A report from the Environmental Protection Agency (EPA) showed that emissions from almost 100 major industrial and institutional sites in Ireland — which participate in the EU Emissions Trading Scheme (ETS) — increased by 5.5% last year.
Across the EU as a whole, ETS emissions fell by approximately 0.4%. Emissions from the power generation sector increased by 5.3%.
Emissions in the cement industry rose by 10.8% while aviation emissions increased by 11%. The food and drink sector’s emissions were up 4.6%.
The greater use of the coal-fired plant at Moneypoint for electricity generation last year (its emissions increased by 20%) was the main factor in the overall national increase in power generation emissions.
In the aviation sector, growth was 11%, due to growth in business across the European Economic Area of flights by Irish-registered carriers.
Almost 100 major industrial and institutional sites in Ireland participate in the ETS. These include sites operating in the power generation, cement, lime and oil refining sectors.
Also included are large firms in sectors such as food and drink, pharmaceuticals, and semi-conductors.
Aviation emissions have been included in the scheme since 2012.
Companies participating in the scheme are required to report their emissions to the EPA by March 31 each year.
EPA director general Laura Burke said the results were “disappointing”.

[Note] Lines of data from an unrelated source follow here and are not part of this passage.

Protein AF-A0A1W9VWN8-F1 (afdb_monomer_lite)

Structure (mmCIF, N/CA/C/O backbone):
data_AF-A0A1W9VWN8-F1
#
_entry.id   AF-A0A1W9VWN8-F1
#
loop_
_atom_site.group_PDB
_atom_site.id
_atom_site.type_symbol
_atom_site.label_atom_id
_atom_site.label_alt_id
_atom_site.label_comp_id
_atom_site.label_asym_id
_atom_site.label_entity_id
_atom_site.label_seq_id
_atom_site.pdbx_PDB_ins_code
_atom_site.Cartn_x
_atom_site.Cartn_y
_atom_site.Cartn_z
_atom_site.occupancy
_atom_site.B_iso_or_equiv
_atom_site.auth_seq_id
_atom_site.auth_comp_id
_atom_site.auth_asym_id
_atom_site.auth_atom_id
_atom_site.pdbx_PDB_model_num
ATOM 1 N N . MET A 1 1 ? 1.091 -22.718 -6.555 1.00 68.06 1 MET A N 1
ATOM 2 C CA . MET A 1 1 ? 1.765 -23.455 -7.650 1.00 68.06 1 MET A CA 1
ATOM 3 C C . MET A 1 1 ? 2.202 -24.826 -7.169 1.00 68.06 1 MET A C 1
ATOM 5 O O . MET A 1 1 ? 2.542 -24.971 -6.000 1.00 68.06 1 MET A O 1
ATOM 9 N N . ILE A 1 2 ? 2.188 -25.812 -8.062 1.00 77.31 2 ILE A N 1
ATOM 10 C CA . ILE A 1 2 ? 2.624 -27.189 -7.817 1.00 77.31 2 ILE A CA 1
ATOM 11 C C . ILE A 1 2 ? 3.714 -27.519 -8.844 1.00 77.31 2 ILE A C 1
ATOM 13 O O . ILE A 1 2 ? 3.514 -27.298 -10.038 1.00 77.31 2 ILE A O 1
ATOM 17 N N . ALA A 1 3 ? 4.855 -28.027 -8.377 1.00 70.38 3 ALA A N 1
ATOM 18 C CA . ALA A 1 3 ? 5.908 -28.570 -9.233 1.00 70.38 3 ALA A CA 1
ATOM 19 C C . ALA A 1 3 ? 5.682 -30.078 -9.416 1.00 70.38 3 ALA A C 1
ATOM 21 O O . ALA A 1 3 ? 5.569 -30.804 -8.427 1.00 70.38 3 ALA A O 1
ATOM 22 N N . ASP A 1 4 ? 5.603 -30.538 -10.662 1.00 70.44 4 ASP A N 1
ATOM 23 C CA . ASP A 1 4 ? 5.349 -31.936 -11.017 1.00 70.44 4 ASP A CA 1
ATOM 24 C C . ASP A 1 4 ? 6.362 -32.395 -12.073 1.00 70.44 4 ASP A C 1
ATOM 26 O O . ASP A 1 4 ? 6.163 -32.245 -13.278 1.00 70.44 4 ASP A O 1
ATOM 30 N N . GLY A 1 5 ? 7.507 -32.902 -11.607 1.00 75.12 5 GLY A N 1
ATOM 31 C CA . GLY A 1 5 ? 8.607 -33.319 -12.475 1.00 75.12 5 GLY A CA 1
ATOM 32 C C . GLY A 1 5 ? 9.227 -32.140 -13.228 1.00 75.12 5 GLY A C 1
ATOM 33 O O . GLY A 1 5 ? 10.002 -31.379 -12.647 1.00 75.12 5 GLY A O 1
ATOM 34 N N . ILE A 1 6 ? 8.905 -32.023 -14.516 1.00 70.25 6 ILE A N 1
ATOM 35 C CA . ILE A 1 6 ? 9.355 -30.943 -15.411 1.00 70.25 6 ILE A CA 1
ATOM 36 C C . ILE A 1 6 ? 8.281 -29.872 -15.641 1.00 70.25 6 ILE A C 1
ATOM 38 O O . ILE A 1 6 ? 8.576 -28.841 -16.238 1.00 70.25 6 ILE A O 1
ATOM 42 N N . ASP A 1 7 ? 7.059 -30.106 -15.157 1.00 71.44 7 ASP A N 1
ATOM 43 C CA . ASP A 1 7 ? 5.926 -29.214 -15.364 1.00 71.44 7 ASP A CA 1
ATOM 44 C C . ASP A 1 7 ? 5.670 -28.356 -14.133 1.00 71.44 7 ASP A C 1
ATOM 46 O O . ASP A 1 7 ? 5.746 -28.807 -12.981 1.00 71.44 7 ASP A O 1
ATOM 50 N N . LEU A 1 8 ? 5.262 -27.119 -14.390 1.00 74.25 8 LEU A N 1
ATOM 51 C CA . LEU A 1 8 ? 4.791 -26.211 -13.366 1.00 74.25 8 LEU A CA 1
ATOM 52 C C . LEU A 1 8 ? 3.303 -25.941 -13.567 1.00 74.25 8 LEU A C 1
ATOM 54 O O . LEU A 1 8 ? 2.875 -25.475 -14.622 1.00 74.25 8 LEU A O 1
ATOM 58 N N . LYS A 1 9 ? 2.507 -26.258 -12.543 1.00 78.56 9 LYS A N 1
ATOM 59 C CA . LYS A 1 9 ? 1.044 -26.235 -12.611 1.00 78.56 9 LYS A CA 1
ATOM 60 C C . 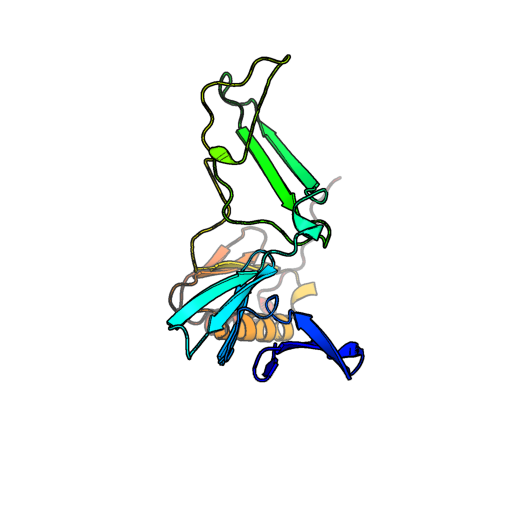LYS A 1 9 ? 0.455 -25.227 -11.630 1.00 78.56 9 LYS A C 1
ATOM 62 O O . LYS A 1 9 ? 0.893 -25.108 -10.480 1.00 78.56 9 LYS A O 1
ATOM 67 N N . GLU A 1 10 ? -0.571 -24.520 -12.078 1.00 78.50 10 GLU A N 1
ATOM 68 C CA . GLU A 1 10 ? -1.414 -23.686 -11.232 1.00 78.50 10 GLU A CA 1
ATOM 69 C C . GLU A 1 10 ? -2.686 -24.441 -10.888 1.00 78.50 10 GLU A C 1
ATOM 71 O O . GLU A 1 10 ? -3.270 -25.123 -11.730 1.00 78.50 10 GLU A O 1
ATOM 76 N N . TYR A 1 11 ? -3.113 -24.316 -9.638 1.00 77.00 11 TYR A N 1
ATOM 77 C CA . TYR A 1 11 ? -4.410 -24.808 -9.215 1.00 77.00 11 TYR A CA 1
ATOM 78 C C . TYR A 1 11 ? -5.335 -23.613 -9.010 1.00 77.00 11 TYR A C 1
ATOM 80 O O . TYR A 1 11 ? -5.180 -22.862 -8.048 1.00 77.00 11 TYR A O 1
ATOM 88 N N . GLN A 1 12 ? -6.287 -23.441 -9.923 1.00 73.06 12 GLN A N 1
ATOM 89 C CA . GLN A 1 12 ? -7.296 -22.396 -9.833 1.00 73.06 12 GLN A CA 1
ATOM 90 C C . GLN A 1 12 ? -8.403 -22.862 -8.889 1.00 73.06 12 GLN A C 1
ATOM 92 O O . GLN A 1 12 ? -9.159 -23.783 -9.203 1.00 73.06 12 GLN A O 1
ATOM 97 N N . ILE A 1 13 ? -8.484 -22.234 -7.713 1.00 77.25 13 ILE A N 1
ATOM 98 C CA . ILE A 1 13 ? -9.419 -22.628 -6.647 1.00 77.25 13 ILE A CA 1
ATOM 99 C C . ILE A 1 13 ? -10.875 -22.434 -7.090 1.00 77.25 13 ILE A C 1
ATOM 101 O O . ILE A 1 13 ? -11.708 -23.294 -6.807 1.00 77.25 13 ILE A O 1
ATOM 105 N N . ALA A 1 14 ? -11.162 -21.347 -7.814 1.00 72.94 14 ALA A N 1
ATOM 106 C CA . ALA A 1 14 ? -12.508 -21.000 -8.273 1.00 72.94 14 ALA A CA 1
ATOM 107 C C . ALA A 1 14 ? -13.116 -22.092 -9.169 1.00 72.94 14 ALA A C 1
ATOM 109 O O . ALA A 1 14 ? -14.230 -22.550 -8.923 1.00 72.94 14 ALA A O 1
ATOM 110 N N . ASP A 1 15 ? -12.337 -22.577 -10.136 1.00 79.44 15 ASP A N 1
ATOM 111 C CA . ASP A 1 15 ? -12.796 -23.551 -11.132 1.00 79.44 15 ASP A CA 1
ATOM 112 C C . ASP A 1 15 ? -12.380 -24.993 -10.806 1.00 79.44 15 ASP A C 1
ATOM 114 O O . ASP A 1 15 ? -12.670 -25.919 -11.567 1.00 79.44 15 ASP A O 1
ATOM 118 N N . LYS A 1 16 ? -11.676 -25.198 -9.682 1.00 79.25 16 LYS A N 1
ATOM 119 C CA . LYS A 1 16 ? -11.066 -26.475 -9.264 1.00 79.25 16 LYS A CA 1
ATOM 120 C C . LYS A 1 16 ? -10.281 -27.148 -10.391 1.00 79.25 16 LYS A C 1
ATOM 122 O O . LYS A 1 16 ? -10.315 -28.370 -10.556 1.00 79.25 16 LYS A O 1
ATOM 127 N N . LYS A 1 17 ? -9.582 -26.341 -11.187 1.00 79.69 17 LYS A N 1
ATOM 128 C CA . LYS A 1 17 ? -8.877 -26.790 -12.384 1.00 79.69 17 LYS A CA 1
ATOM 129 C C . LYS A 1 17 ? -7.375 -26.683 -12.185 1.00 79.69 17 LYS A C 1
ATOM 131 O O . LYS A 1 17 ? -6.872 -25.697 -11.654 1.00 79.69 17 LYS A O 1
ATOM 136 N N . LEU A 1 18 ? -6.671 -27.712 -12.643 1.00 76.25 18 LEU A N 1
ATOM 137 C CA . LEU A 1 18 ? -5.220 -27.718 -12.730 1.00 76.25 18 LEU A CA 1
ATOM 138 C C . LEU A 1 18 ? -4.819 -27.338 -14.160 1.00 76.25 18 LEU A C 1
ATOM 140 O O . LEU A 1 18 ? -5.179 -28.038 -15.110 1.00 76.25 18 LEU A O 1
ATOM 144 N N . THR A 1 19 ? -4.103 -26.233 -14.321 1.00 76.94 19 THR A N 1
ATOM 145 C CA . THR A 1 19 ? -3.614 -25.749 -15.618 1.00 76.94 19 THR A CA 1
ATOM 146 C C . THR A 1 19 ? -2.094 -25.798 -15.648 1.00 76.94 19 THR A C 1
ATOM 148 O O . THR A 1 19 ? -1.435 -25.460 -14.666 1.00 76.94 19 THR A O 1
ATOM 151 N N . SER A 1 20 ? -1.525 -26.254 -16.768 1.00 68.50 20 SER A N 1
ATOM 152 C CA . SER A 1 20 ? -0.075 -26.180 -16.968 1.00 68.50 20 SER A CA 1
ATOM 153 C C . SER A 1 20 ? 0.302 -24.735 -17.274 1.00 68.50 20 SER A C 1
ATOM 155 O O . SER A 1 20 ? -0.273 -24.144 -18.188 1.00 68.50 20 SER A O 1
ATOM 157 N N . ILE A 1 21 ? 1.216 -24.172 -16.485 1.00 70.50 21 ILE A N 1
ATOM 158 C CA . ILE A 1 21 ? 1.730 -22.812 -16.675 1.00 70.50 21 ILE A CA 1
ATOM 159 C C . ILE A 1 21 ? 2.950 -22.838 -17.596 1.00 70.50 21 ILE A C 1
ATOM 161 O O . ILE A 1 21 ? 3.100 -21.978 -18.457 1.00 70.50 21 ILE A O 1
ATOM 165 N N . SER A 1 22 ? 3.838 -23.822 -17.424 1.00 67.88 22 SER A N 1
ATOM 166 C CA . SER A 1 22 ? 5.044 -23.962 -18.242 1.00 67.88 22 SER A CA 1
ATOM 167 C C . SER A 1 22 ? 5.642 -25.366 -18.137 1.00 67.88 22 SER A C 1
ATOM 169 O O . SER A 1 22 ? 5.593 -25.978 -17.071 1.00 67.88 22 SER A O 1
ATOM 171 N N . ASP A 1 23 ? 6.255 -25.828 -19.228 1.00 64.00 23 ASP A N 1
ATOM 172 C CA . ASP A 1 23 ? 7.104 -27.028 -19.328 1.00 64.00 23 ASP A CA 1
ATOM 173 C C . ASP A 1 23 ? 8.613 -26.680 -19.324 1.00 64.00 23 ASP A C 1
ATOM 175 O O . ASP A 1 23 ? 9.466 -27.493 -19.695 1.00 64.00 23 ASP A O 1
ATOM 179 N N . LEU A 1 24 ? 8.951 -25.424 -18.982 1.00 64.00 24 LEU A N 1
ATOM 180 C CA . LEU A 1 24 ? 10.307 -24.859 -19.029 1.00 64.00 24 LEU A CA 1
ATOM 181 C C . LEU A 1 24 ? 11.037 -25.122 -20.365 1.00 64.00 24 LEU A C 1
ATOM 183 O O . LEU A 1 24 ? 12.268 -25.231 -20.398 1.00 64.00 24 LEU A O 1
ATOM 187 N N . GLN A 1 25 ? 10.293 -25.204 -21.480 1.00 59.31 25 GLN A N 1
ATOM 188 C CA . GLN A 1 25 ? 10.821 -25.404 -22.837 1.00 59.31 25 GLN A CA 1
ATOM 189 C C . GLN A 1 25 ? 11.719 -26.654 -22.956 1.00 59.31 25 GLN A C 1
ATOM 191 O O . GLN A 1 25 ? 12.669 -26.676 -23.743 1.00 59.31 25 GLN A O 1
ATOM 196 N N . GLY A 1 26 ? 11.484 -27.676 -22.122 1.00 59.03 26 GLY A N 1
ATOM 197 C CA . GLY A 1 26 ? 12.261 -28.920 -22.112 1.00 59.03 26 GLY A CA 1
ATOM 198 C C . GLY A 1 26 ? 13.708 -28.792 -21.618 1.00 59.03 26 GLY A C 1
ATOM 199 O O . GLY A 1 26 ? 14.489 -29.728 -21.785 1.00 59.03 26 GLY A O 1
ATOM 200 N N . LYS A 1 27 ? 14.092 -27.652 -21.026 1.00 60.47 27 LYS A N 1
ATOM 201 C CA . LYS A 1 27 ? 15.423 -27.465 -20.416 1.00 60.47 27 LYS A CA 1
ATOM 202 C C . LYS A 1 27 ? 15.488 -27.927 -18.966 1.00 60.47 27 LYS A C 1
ATOM 204 O O . LYS A 1 27 ? 16.573 -28.239 -18.483 1.00 60.47 27 LYS A O 1
ATOM 209 N N . ALA A 1 28 ? 14.349 -27.951 -18.283 1.00 61.09 28 ALA A N 1
ATOM 210 C CA . ALA A 1 28 ? 14.280 -28.385 -16.902 1.00 61.09 28 ALA A CA 1
ATOM 211 C C . ALA A 1 28 ? 14.204 -29.905 -16.799 1.00 61.09 28 ALA A C 1
ATOM 213 O O . ALA A 1 28 ? 13.587 -30.583 -17.617 1.00 61.09 28 ALA A O 1
ATOM 214 N N . ASN A 1 29 ? 14.841 -30.426 -15.765 1.00 64.69 29 ASN A N 1
ATOM 215 C CA . ASN A 1 29 ? 15.017 -31.847 -15.534 1.00 64.69 29 ASN A CA 1
ATOM 216 C C . ASN A 1 29 ? 14.259 -32.280 -14.272 1.00 64.69 29 ASN A C 1
ATOM 218 O O . ASN A 1 29 ? 13.589 -33.312 -14.265 1.00 64.69 29 ASN A O 1
ATOM 222 N N . ARG A 1 30 ? 14.311 -31.466 -13.205 1.00 72.12 30 ARG A N 1
ATOM 223 C CA . ARG A 1 30 ? 13.464 -31.659 -12.021 1.00 72.12 30 ARG A CA 1
ATOM 224 C C . ARG A 1 30 ? 13.220 -30.354 -11.270 1.00 72.12 30 ARG A C 1
ATOM 226 O O . ARG A 1 30 ? 14.041 -29.937 -10.450 1.00 72.12 30 ARG A O 1
ATOM 233 N N . ILE A 1 31 ? 12.045 -29.769 -11.481 1.00 71.31 31 ILE A N 1
ATOM 234 C CA . ILE A 1 31 ? 11.578 -28.625 -10.703 1.00 71.31 31 ILE A CA 1
ATOM 235 C C . ILE A 1 31 ? 11.252 -29.098 -9.286 1.00 71.31 31 ILE A C 1
ATOM 237 O O . ILE A 1 31 ? 10.505 -30.055 -9.083 1.00 71.31 31 ILE A O 1
ATOM 241 N N . THR A 1 32 ? 11.803 -28.417 -8.287 1.00 72.12 32 THR A N 1
ATOM 242 C CA . THR A 1 32 ? 11.513 -28.699 -6.868 1.00 72.12 32 THR A CA 1
ATOM 243 C C . THR A 1 32 ? 10.547 -27.706 -6.255 1.00 72.12 32 THR A C 1
ATOM 245 O O . THR A 1 32 ? 9.738 -28.075 -5.405 1.00 72.12 32 THR A O 1
ATOM 248 N N . LYS A 1 33 ? 10.616 -26.449 -6.686 1.00 66.81 33 LYS A N 1
ATOM 249 C CA . LYS A 1 33 ? 9.731 -25.386 -6.233 1.00 66.81 33 LYS A CA 1
ATOM 250 C C . LYS A 1 33 ? 9.609 -24.338 -7.325 1.00 66.81 33 LYS A C 1
ATOM 252 O O . LYS A 1 33 ? 10.565 -24.087 -8.057 1.00 66.81 33 LYS A O 1
ATOM 257 N N . GLY A 1 34 ? 8.443 -23.710 -7.388 1.00 70.75 34 GLY A N 1
ATOM 258 C CA . GLY A 1 34 ? 8.285 -22.445 -8.078 1.00 70.75 34 GLY A CA 1
ATOM 259 C C . GLY A 1 34 ? 7.441 -21.482 -7.263 1.00 70.75 34 GLY A C 1
ATOM 260 O O . GLY A 1 34 ? 6.541 -21.903 -6.533 1.00 70.75 34 GLY A O 1
ATOM 261 N N . THR A 1 35 ? 7.757 -20.201 -7.376 1.00 72.06 35 THR A N 1
ATOM 262 C CA . THR A 1 35 ? 7.025 -19.096 -6.761 1.00 72.06 35 THR A CA 1
ATOM 263 C C . THR A 1 35 ? 6.866 -17.975 -7.772 1.00 72.06 35 THR A C 1
ATOM 265 O O . THR A 1 35 ? 7.659 -17.873 -8.705 1.00 72.06 35 THR A O 1
ATOM 268 N N . LEU A 1 36 ? 5.858 -17.136 -7.575 1.00 70.44 36 LEU A N 1
ATOM 269 C CA . LEU A 1 36 ? 5.786 -15.853 -8.258 1.00 70.44 36 LEU A CA 1
ATOM 270 C C . LEU A 1 36 ? 6.664 -14.840 -7.515 1.00 70.44 36 LEU A C 1
ATOM 272 O O . LEU A 1 36 ? 6.788 -14.921 -6.288 1.00 70.44 36 LEU A O 1
ATOM 276 N N . ASP A 1 37 ? 7.290 -13.930 -8.254 1.00 70.19 37 ASP A N 1
ATOM 277 C CA . ASP A 1 37 ? 7.854 -12.705 -7.697 1.00 70.19 37 ASP A CA 1
ATOM 278 C C . ASP A 1 37 ? 6.773 -11.618 -7.559 1.00 70.19 37 ASP A C 1
ATOM 280 O O . ASP A 1 37 ? 5.621 -11.794 -7.959 1.00 70.19 37 ASP A O 1
ATOM 284 N N . VAL A 1 38 ? 7.153 -10.478 -6.981 1.00 63.06 38 VAL A N 1
ATOM 285 C CA . VAL A 1 38 ? 6.256 -9.333 -6.737 1.00 63.06 38 VAL A CA 1
ATOM 286 C C . VAL A 1 38 ? 5.652 -8.724 -8.008 1.00 63.06 38 VAL A C 1
ATOM 288 O O . VAL A 1 38 ? 4.670 -7.998 -7.913 1.00 63.06 38 VAL A O 1
ATOM 291 N N . ASN A 1 39 ? 6.215 -9.018 -9.183 1.00 64.94 39 ASN A N 1
ATOM 292 C CA . ASN A 1 39 ? 5.762 -8.530 -10.484 1.00 64.94 39 ASN A CA 1
ATOM 293 C C . ASN A 1 39 ? 5.092 -9.641 -11.324 1.00 64.94 39 ASN A C 1
ATOM 295 O O . ASN A 1 39 ? 4.809 -9.423 -12.502 1.00 64.94 39 ASN A O 1
ATOM 299 N N . GLY A 1 40 ? 4.851 -10.826 -10.746 1.00 67.94 40 GLY A N 1
ATOM 300 C CA . GLY A 1 40 ? 4.197 -11.953 -11.415 1.00 67.94 40 GLY A CA 1
ATOM 301 C C . GLY A 1 40 ? 5.116 -12.822 -12.283 1.00 67.94 40 GLY A C 1
ATOM 302 O O . GLY A 1 40 ? 4.624 -13.700 -12.991 1.00 67.94 40 GLY A O 1
ATOM 303 N N . ASN A 1 41 ? 6.440 -12.639 -12.236 1.00 72.00 41 ASN A N 1
ATOM 304 C CA . ASN A 1 41 ? 7.368 -13.562 -12.897 1.00 72.00 41 ASN A CA 1
ATOM 305 C C . ASN A 1 41 ? 7.452 -14.875 -12.124 1.00 72.00 41 ASN A C 1
ATOM 307 O O . ASN A 1 41 ? 7.431 -14.887 -10.895 1.00 72.00 41 ASN A O 1
ATOM 311 N N . ILE A 1 42 ? 7.632 -15.989 -12.828 1.00 76.25 42 ILE A N 1
ATOM 312 C CA . ILE A 1 42 ? 7.795 -17.296 -12.193 1.00 76.25 42 ILE A CA 1
ATOM 313 C C . ILE A 1 42 ? 9.279 -17.554 -11.952 1.00 76.25 42 ILE A C 1
ATOM 315 O O . ILE A 1 42 ? 10.067 -17.674 -12.889 1.00 76.25 42 ILE A O 1
ATOM 319 N N . LEU A 1 43 ? 9.650 -17.708 -10.687 1.00 73.94 43 LEU A N 1
ATOM 320 C CA . LEU A 1 43 ? 10.957 -18.195 -10.265 1.00 73.94 43 LEU A CA 1
ATOM 321 C C . LEU A 1 43 ? 10.852 -19.684 -9.950 1.00 73.94 43 LEU A C 1
ATOM 323 O O . LEU A 1 43 ? 10.041 -20.079 -9.113 1.00 73.94 43 LEU A O 1
ATOM 327 N N . ALA A 1 44 ? 11.682 -20.507 -10.585 1.00 73.00 44 ALA A N 1
ATOM 328 C CA . ALA A 1 44 ? 11.722 -21.952 -10.381 1.00 73.00 44 ALA A CA 1
ATOM 329 C C . ALA A 1 44 ? 13.146 -22.449 -10.090 1.00 73.00 44 ALA A C 1
ATOM 331 O O . ALA A 1 44 ? 14.124 -21.894 -10.591 1.00 73.00 44 ALA A O 1
ATOM 332 N N . THR A 1 45 ? 13.265 -23.511 -9.287 1.00 69.88 45 THR A N 1
ATOM 333 C CA . THR A 1 45 ? 14.548 -24.157 -8.961 1.00 69.88 45 THR A CA 1
ATOM 334 C C . THR A 1 45 ? 14.645 -25.549 -9.570 1.00 69.88 45 THR A C 1
ATOM 336 O O . THR A 1 45 ? 13.813 -26.416 -9.272 1.00 69.88 45 THR A O 1
ATOM 339 N N . ASP A 1 46 ? 15.690 -25.790 -10.368 1.00 67.00 46 ASP A N 1
ATOM 340 C CA . ASP A 1 46 ? 16.023 -27.122 -10.880 1.00 67.00 46 ASP A CA 1
ATOM 341 C C . ASP A 1 46 ? 17.030 -27.815 -9.955 1.00 67.00 46 ASP A C 1
ATOM 343 O O . ASP A 1 46 ? 18.155 -27.352 -9.761 1.00 67.00 46 ASP A O 1
ATOM 347 N N . PHE A 1 47 ? 16.631 -28.947 -9.378 1.00 65.25 47 PHE A N 1
ATOM 348 C CA . PHE A 1 47 ? 17.472 -29.696 -8.444 1.00 65.25 47 PHE A CA 1
ATOM 349 C C . PHE A 1 47 ? 18.661 -30.391 -9.108 1.00 65.25 47 PHE A C 1
ATOM 351 O O . PHE A 1 47 ? 19.716 -30.519 -8.495 1.00 65.25 47 PHE A O 1
ATOM 358 N N . ASN A 1 48 ? 18.493 -30.865 -10.340 1.00 64.19 48 ASN A N 1
ATOM 359 C CA . ASN A 1 48 ? 19.518 -31.647 -11.024 1.00 64.19 48 ASN A CA 1
ATOM 360 C C . ASN A 1 48 ? 20.575 -30.746 -11.666 1.00 64.19 48 ASN A C 1
ATOM 362 O O . ASN A 1 48 ? 21.736 -31.141 -11.753 1.00 64.19 48 ASN A O 1
ATOM 366 N N . LEU A 1 49 ? 20.177 -29.555 -12.119 1.00 60.25 49 LEU A N 1
ATOM 367 C CA . LEU A 1 49 ? 21.091 -28.577 -12.713 1.00 60.25 49 LEU A CA 1
ATOM 368 C C . LEU A 1 49 ? 21.673 -27.605 -11.677 1.00 60.25 49 LEU A C 1
ATOM 370 O O . LEU A 1 49 ? 22.717 -27.012 -11.926 1.00 60.25 49 LEU A O 1
ATOM 374 N N . GLY A 1 50 ? 21.039 -27.465 -10.507 1.00 59.06 50 GLY A N 1
ATOM 375 C CA . GLY A 1 50 ? 21.457 -26.495 -9.491 1.00 59.06 50 GLY A CA 1
ATOM 376 C C . GLY A 1 50 ? 21.253 -25.044 -9.935 1.00 59.06 50 GLY A C 1
ATOM 377 O O . GLY A 1 50 ? 21.921 -24.145 -9.430 1.00 59.06 50 GLY A O 1
ATOM 378 N N . GLU A 1 51 ? 20.352 -24.817 -10.891 1.00 66.75 51 GLU A N 1
ATOM 379 C CA . GLU A 1 51 ? 20.103 -23.518 -11.510 1.00 66.75 51 GLU A CA 1
ATOM 380 C C . GLU A 1 51 ? 18.758 -22.930 -11.065 1.00 66.75 51 GLU A C 1
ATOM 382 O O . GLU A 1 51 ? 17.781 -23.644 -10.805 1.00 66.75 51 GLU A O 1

“The increase in emissions is disappointing and points to the fact that economic growth needs to be decoupled from emissions growth. The increased use of coal for electricity generation in Ireland contrasts sharply with the pledge in the December 2015 White Paper on Energy to reduce energy-related carbon emissions by between 80% and 95%, compared with 1990 levels.”
Ms Burke said stronger incentives were needed to help companies move towards greener options.
“We need a stronger incentive to move away from carbon-intensive fuels like coal in the short term and from fossil fuel use in general in the long term. Reforming the EU ETS to give a stronger carbon price would speed up the decarbonisation needed for a carbon neutral economy,” she said.
The report comes just one month after the Sustainable Energy Authority of Ireland (SEAI) outlined how major action was needed for Ireland to achieve its 2020 renewable energy targets.
Under binding EU targets, 16% of final energy use must be from renewable sources. This is broken down into 10% for transport, 12% for heat, and 10% for electricity.
Currently, Ireland is just over halfway towards meeting its 2020 renewable energy target, with 8.6% of gross final consumption derived from renewables in 2014.
The SEAI report highlights that, while 40,000 homes and 550 businesses are currently using some form of renewable heat technologies, this level needs to increase seven-fold in order to hit the 2020 targets.